I've been living in this apartment in Brooklyn for 7 months now, longer than I've lived anywhere in two years. I've taken on such complete ownership of my space, obsessively working every day on improving it, making it my own safe haven. And yet I'm not even on a lease! I don't own this apartment, I don't even officially live here. And yet, it feels more to me like home than any place I've lived since college (and I've lived in a lot of places.) Returning home on Monday after the show closed was such a huge relief, to a girl who's moved more than 25 times in 23 years, who is constantly grasping at newfangled definitions of "home", trying to find one that fits. And you know, I think for me home is a transient idea that doesn't depend on any particular four walls and a ceiling (although they're certainly appreciated), or any particular address, or even any particular city. Home is wherever and whatever I make of it. Home is a state of knowing where you are in relation to the rest of the world. That address and these four walls help me to orient myself in the world, to know where I'm coming from and where I'm going. When I'm away from them, I feel displaced, though it would be just as easy for me to rearrange myself in a different location.


Recently I was discussing committment in relationships with a boy. He said he thought of relationships like cars (such a stereotypically testosterone-filled analogy, I know): either you're taking it for a test drive, you're renting short-term, or you're leasing. Or, I suppose, you could pay for it all at once if you're loaded. Anyway. And I thought, what a close-ended way of thinking! "Committment" in relationship terms is such a problematic concept to me. How can we know how long someone will be in our lives? Trying to compartmentalize our lives into time frames is so limiting. If we try to know how long something will last, we can so easily end up smothering it.


Today, I am content. I know where I am. I love and am loved. I appreciate the peace and the stillness I currently have at my disposal.

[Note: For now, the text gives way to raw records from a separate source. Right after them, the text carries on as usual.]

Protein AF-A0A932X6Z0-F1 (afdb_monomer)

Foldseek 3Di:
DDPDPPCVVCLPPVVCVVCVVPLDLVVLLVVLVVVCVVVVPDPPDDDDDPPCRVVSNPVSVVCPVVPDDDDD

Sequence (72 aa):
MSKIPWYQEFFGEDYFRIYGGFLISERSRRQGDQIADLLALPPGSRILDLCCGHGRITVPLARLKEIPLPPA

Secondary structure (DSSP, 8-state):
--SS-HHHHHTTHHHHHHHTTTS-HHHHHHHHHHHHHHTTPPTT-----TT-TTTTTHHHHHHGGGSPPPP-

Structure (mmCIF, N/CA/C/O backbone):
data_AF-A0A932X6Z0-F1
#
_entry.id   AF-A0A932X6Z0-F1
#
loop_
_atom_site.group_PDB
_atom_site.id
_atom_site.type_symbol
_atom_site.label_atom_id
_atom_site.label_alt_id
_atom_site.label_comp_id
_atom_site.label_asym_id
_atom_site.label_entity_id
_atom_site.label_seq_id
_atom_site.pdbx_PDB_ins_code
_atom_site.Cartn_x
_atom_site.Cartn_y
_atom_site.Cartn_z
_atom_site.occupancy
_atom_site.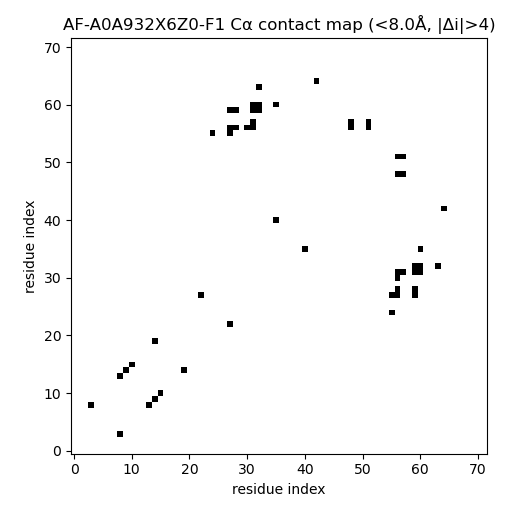B_iso_or_equiv
_atom_site.auth_seq_id
_atom_site.auth_comp_id
_atom_site.auth_asym_id
_atom_site.auth_atom_id
_atom_site.pdbx_PDB_model_num
ATOM 1 N N . MET A 1 1 ? 6.944 2.230 -31.761 1.00 62.31 1 MET A N 1
ATOM 2 C CA . MET A 1 1 ? 6.390 2.230 -30.389 1.00 62.31 1 MET A CA 1
ATOM 3 C C . MET A 1 1 ? 6.128 0.786 -30.003 1.00 62.31 1 MET A C 1
ATOM 5 O O . MET A 1 1 ? 5.668 0.040 -30.865 1.00 62.31 1 MET A O 1
ATOM 9 N N . SER A 1 2 ? 6.493 0.382 -28.782 1.00 70.75 2 SER A N 1
ATOM 10 C CA . SER A 1 2 ? 6.194 -0.961 -28.268 1.00 70.75 2 SER A CA 1
ATOM 11 C C . SER A 1 2 ? 4.691 -1.234 -28.391 1.00 70.75 2 SER A C 1
ATOM 13 O O . SER A 1 2 ? 3.881 -0.331 -28.189 1.00 70.75 2 SER A O 1
ATOM 15 N N . LYS A 1 3 ? 4.313 -2.457 -28.781 1.00 88.06 3 LYS A N 1
ATOM 16 C CA . LYS A 1 3 ? 2.899 -2.876 -28.839 1.00 88.06 3 LYS A CA 1
ATOM 17 C C . LYS A 1 3 ? 2.337 -3.217 -27.452 1.00 88.06 3 LYS A C 1
ATOM 19 O O . LYS A 1 3 ? 1.140 -3.461 -27.331 1.00 88.06 3 LYS A O 1
ATOM 24 N N . ILE A 1 4 ? 3.193 -3.262 -26.434 1.00 89.38 4 ILE A N 1
ATOM 25 C CA . ILE A 1 4 ? 2.830 -3.570 -25.053 1.00 89.38 4 ILE A CA 1
ATOM 26 C C . ILE A 1 4 ? 2.297 -2.287 -24.395 1.00 89.38 4 ILE A C 1
ATOM 28 O O . ILE A 1 4 ? 2.911 -1.230 -24.549 1.00 89.38 4 ILE A O 1
ATOM 32 N N . PRO A 1 5 ? 1.161 -2.331 -23.675 1.00 93.50 5 PRO A N 1
ATOM 33 C CA . PRO A 1 5 ? 0.685 -1.179 -22.920 1.00 93.50 5 PRO A CA 1
ATOM 34 C C . PRO A 1 5 ? 1.716 -0.715 -21.885 1.00 93.50 5 PRO A C 1
ATOM 36 O O . PRO A 1 5 ? 2.288 -1.538 -21.171 1.00 93.50 5 PRO A O 1
ATOM 39 N N . TRP A 1 6 ? 1.884 0.603 -21.741 1.00 92.69 6 TRP A N 1
ATOM 40 C CA . TRP A 1 6 ? 2.905 1.208 -20.870 1.00 92.69 6 TRP A CA 1
ATOM 41 C C . TRP A 1 6 ? 2.906 0.651 -19.438 1.00 92.69 6 TRP A C 1
ATOM 43 O O . TRP A 1 6 ? 3.961 0.507 -18.834 1.00 92.69 6 TRP A O 1
ATOM 53 N N . TYR A 1 7 ? 1.736 0.321 -18.882 1.00 90.94 7 TYR A N 1
ATOM 54 C CA . TYR A 1 7 ? 1.622 -0.159 -17.504 1.00 90.94 7 TYR A CA 1
ATOM 55 C C . TYR A 1 7 ? 2.166 -1.581 -17.347 1.00 90.94 7 TYR A C 1
ATOM 57 O O . TYR A 1 7 ? 2.702 -1.912 -16.296 1.00 90.94 7 TYR A O 1
ATOM 65 N N . GLN A 1 8 ? 2.071 -2.414 -18.386 1.00 90.19 8 GLN A N 1
ATOM 66 C CA . GLN A 1 8 ? 2.655 -3.756 -18.366 1.00 90.19 8 GLN A CA 1
ATOM 67 C C . GLN A 1 8 ? 4.176 -3.695 -18.499 1.00 90.19 8 GLN A C 1
ATOM 69 O O . GLN A 1 8 ? 4.874 -4.497 -17.892 1.00 90.19 8 GLN A O 1
ATOM 74 N N . GLU A 1 9 ? 4.678 -2.728 -19.268 1.00 90.88 9 GLU A N 1
ATOM 75 C CA . GLU A 1 9 ? 6.112 -2.496 -19.437 1.00 90.88 9 GLU A CA 1
ATOM 76 C C . GLU A 1 9 ? 6.732 -1.903 -18.161 1.00 90.88 9 GLU A C 1
ATOM 78 O O . GLU A 1 9 ? 7.754 -2.382 -17.678 1.00 90.88 9 GLU A O 1
ATOM 83 N N . PHE A 1 10 ? 6.073 -0.913 -17.555 1.00 92.25 10 PHE A N 1
ATOM 84 C CA . PHE A 1 10 ? 6.606 -0.197 -16.400 1.00 92.25 10 PHE A CA 1
ATOM 85 C C . PHE A 1 10 ? 6.508 -0.979 -15.084 1.00 92.25 10 PHE A C 1
ATOM 87 O O . PHE A 1 10 ? 7.499 -1.071 -14.363 1.00 92.25 10 PHE A O 1
ATOM 94 N N . PHE A 1 11 ? 5.341 -1.552 -14.746 1.00 91.94 11 PHE A N 1
ATOM 95 C CA . PHE A 1 11 ? 5.100 -2.192 -13.437 1.00 91.94 11 PHE A CA 1
ATOM 96 C C . PHE A 1 11 ? 5.735 -3.592 -13.281 1.00 91.94 11 PHE A C 1
ATOM 98 O O . PHE A 1 11 ? 5.350 -4.352 -12.393 1.00 91.94 11 PHE A O 1
ATOM 105 N N . GLY A 1 12 ? 6.716 -3.923 -14.123 1.00 88.56 12 GLY A N 1
ATOM 106 C CA . GLY A 1 12 ? 7.585 -5.090 -13.997 1.00 88.56 12 GLY A CA 1
ATOM 107 C C . GLY A 1 12 ? 8.940 -4.733 -13.383 1.00 88.56 12 GLY A C 1
ATOM 108 O O . GLY A 1 12 ? 9.026 -4.080 -12.342 1.00 88.56 12 GLY A O 1
ATOM 109 N N . GLU A 1 13 ? 10.017 -5.168 -14.034 1.00 91.44 13 GLU A N 1
ATOM 110 C CA . GLU A 1 13 ? 11.395 -5.009 -13.548 1.00 91.44 13 GLU A CA 1
ATOM 111 C C . GLU A 1 13 ? 11.800 -3.545 -13.341 1.00 91.44 13 GLU A C 1
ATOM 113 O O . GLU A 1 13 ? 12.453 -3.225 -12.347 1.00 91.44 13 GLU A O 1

Today I am free of obligations. I know that everything is temporary. My apartment is temporary. My unemployment is temporary. Even my peace of mind is temporary. And as director Whit MacLaughlin once said to us in rehearsal, "change, if we consider it a constant, can be a comfort." All I know is that things will change. And so in this moment, I am thankful for the opportunities and the people in my life. Although I know they will flow in and out of my life like the tides, the lessons I learn from them will stay with me permanently. Everything leaves its residue on us. Someday, I'll look back fondly on this time in my life and remember what it was like to not know...how freeing, how exhilirating it can be to be unsure.

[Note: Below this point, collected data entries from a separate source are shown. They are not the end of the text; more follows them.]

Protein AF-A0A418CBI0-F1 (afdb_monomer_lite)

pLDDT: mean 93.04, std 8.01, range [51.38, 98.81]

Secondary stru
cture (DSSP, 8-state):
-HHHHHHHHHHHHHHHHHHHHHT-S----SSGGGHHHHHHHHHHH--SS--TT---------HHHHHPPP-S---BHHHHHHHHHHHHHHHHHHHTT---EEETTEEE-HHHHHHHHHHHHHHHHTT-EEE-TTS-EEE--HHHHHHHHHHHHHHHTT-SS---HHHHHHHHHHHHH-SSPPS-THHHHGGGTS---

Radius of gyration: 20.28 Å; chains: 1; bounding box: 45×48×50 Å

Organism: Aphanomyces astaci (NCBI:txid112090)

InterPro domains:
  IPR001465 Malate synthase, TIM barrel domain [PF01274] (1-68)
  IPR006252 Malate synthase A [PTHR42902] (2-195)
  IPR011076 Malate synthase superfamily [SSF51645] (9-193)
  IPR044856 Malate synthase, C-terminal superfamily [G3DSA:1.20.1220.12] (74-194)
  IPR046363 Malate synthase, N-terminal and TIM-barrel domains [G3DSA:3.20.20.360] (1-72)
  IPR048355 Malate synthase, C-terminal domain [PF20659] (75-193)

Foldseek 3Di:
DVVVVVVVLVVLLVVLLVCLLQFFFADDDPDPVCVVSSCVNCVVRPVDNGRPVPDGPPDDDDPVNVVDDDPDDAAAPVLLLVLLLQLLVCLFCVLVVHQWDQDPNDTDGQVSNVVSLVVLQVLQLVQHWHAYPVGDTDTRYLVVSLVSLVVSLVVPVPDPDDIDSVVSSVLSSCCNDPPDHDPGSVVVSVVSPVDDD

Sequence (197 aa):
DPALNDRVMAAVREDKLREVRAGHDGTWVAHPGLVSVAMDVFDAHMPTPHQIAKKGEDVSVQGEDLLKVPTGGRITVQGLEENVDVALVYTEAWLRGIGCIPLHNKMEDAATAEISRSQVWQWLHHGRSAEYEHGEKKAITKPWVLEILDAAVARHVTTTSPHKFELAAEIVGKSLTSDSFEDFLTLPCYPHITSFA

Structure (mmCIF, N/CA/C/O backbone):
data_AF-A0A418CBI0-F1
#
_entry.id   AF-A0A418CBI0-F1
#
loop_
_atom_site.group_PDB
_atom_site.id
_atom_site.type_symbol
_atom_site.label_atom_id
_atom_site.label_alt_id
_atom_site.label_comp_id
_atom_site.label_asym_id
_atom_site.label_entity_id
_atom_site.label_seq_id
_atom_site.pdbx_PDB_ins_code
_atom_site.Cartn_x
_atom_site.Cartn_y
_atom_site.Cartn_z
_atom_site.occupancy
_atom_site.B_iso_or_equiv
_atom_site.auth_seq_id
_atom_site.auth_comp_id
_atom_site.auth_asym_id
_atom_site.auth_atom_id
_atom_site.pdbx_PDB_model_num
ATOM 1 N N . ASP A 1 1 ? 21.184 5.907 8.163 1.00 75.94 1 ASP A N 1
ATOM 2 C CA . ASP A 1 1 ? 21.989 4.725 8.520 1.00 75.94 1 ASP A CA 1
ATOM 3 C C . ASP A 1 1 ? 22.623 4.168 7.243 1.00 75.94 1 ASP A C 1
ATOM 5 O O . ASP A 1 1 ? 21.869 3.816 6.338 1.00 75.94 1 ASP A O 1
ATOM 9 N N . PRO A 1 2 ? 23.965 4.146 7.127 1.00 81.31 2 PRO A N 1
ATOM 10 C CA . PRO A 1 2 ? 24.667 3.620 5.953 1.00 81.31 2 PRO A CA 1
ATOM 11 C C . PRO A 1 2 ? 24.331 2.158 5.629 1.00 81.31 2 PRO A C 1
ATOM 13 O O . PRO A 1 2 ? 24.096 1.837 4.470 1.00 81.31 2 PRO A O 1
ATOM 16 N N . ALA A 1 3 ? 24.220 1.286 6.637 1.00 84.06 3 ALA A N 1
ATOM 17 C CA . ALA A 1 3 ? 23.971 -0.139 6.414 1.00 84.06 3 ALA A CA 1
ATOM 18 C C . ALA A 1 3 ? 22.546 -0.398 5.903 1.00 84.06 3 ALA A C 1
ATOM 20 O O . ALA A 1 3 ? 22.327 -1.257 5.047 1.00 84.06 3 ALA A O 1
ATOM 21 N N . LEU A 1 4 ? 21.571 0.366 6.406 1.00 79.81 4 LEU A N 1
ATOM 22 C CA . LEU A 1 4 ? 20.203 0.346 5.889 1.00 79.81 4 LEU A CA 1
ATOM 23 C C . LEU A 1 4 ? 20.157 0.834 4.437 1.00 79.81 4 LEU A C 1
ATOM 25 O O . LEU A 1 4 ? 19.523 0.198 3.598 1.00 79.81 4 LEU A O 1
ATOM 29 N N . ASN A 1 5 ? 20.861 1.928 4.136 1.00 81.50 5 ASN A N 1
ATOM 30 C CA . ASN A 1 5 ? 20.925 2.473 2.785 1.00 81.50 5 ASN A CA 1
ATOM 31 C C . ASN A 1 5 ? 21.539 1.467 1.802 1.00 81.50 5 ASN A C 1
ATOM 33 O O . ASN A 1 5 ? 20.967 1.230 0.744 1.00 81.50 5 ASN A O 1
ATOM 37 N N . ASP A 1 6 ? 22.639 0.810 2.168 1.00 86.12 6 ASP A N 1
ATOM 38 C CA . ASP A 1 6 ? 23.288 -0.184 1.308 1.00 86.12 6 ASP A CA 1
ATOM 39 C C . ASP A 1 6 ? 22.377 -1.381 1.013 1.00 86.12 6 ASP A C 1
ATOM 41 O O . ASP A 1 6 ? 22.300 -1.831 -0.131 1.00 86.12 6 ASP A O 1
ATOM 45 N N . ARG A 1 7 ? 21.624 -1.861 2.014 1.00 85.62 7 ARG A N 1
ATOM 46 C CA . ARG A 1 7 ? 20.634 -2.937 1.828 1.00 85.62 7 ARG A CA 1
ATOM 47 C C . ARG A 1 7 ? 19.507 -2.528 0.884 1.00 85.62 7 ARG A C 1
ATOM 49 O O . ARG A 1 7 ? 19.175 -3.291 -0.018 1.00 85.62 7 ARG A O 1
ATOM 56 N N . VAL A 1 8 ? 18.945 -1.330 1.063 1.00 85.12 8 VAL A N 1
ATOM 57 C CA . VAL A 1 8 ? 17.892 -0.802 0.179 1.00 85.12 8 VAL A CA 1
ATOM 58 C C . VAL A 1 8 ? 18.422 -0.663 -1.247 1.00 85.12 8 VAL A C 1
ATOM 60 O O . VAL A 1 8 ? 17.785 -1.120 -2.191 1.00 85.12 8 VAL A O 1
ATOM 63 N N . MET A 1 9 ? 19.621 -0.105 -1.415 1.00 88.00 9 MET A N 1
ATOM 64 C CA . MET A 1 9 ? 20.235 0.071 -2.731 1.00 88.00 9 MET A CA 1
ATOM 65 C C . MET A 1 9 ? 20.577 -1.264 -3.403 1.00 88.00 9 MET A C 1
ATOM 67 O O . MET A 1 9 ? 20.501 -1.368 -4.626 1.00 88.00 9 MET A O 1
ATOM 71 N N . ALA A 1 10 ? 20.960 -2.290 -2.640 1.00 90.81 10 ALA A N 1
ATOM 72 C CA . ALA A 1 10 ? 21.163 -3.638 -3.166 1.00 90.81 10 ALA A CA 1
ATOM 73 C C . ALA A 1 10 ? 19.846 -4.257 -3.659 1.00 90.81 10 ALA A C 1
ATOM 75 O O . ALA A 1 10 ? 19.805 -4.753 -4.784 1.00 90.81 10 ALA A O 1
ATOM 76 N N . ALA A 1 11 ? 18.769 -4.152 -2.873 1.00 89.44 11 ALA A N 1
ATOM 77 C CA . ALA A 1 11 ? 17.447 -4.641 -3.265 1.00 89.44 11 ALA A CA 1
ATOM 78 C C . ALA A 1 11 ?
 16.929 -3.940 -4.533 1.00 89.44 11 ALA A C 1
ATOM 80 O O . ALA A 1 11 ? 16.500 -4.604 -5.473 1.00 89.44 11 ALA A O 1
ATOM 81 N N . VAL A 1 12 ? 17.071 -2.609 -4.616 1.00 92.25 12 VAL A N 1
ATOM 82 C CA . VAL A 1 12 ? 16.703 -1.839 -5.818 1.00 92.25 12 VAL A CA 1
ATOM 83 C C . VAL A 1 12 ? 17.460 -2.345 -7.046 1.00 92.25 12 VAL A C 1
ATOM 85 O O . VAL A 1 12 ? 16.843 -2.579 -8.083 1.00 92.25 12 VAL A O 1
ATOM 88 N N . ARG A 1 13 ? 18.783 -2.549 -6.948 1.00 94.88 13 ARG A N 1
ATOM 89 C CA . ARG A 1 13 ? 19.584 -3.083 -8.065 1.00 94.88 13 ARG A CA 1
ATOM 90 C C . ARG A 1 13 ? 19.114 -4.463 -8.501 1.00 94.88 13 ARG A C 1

I am no longer afraid of not knowing. I am no longer afraid of loss or failure or even rejection. I am living without expectations, without certainty, without trying to possess or be possessed. This life I get to live right now, in my cozy apartment, with my lovely friends around me, with creative work to do, with a snuggly boy on the side, is just one of the many lives I've lived. All I'm certain of is that there will be many more to come.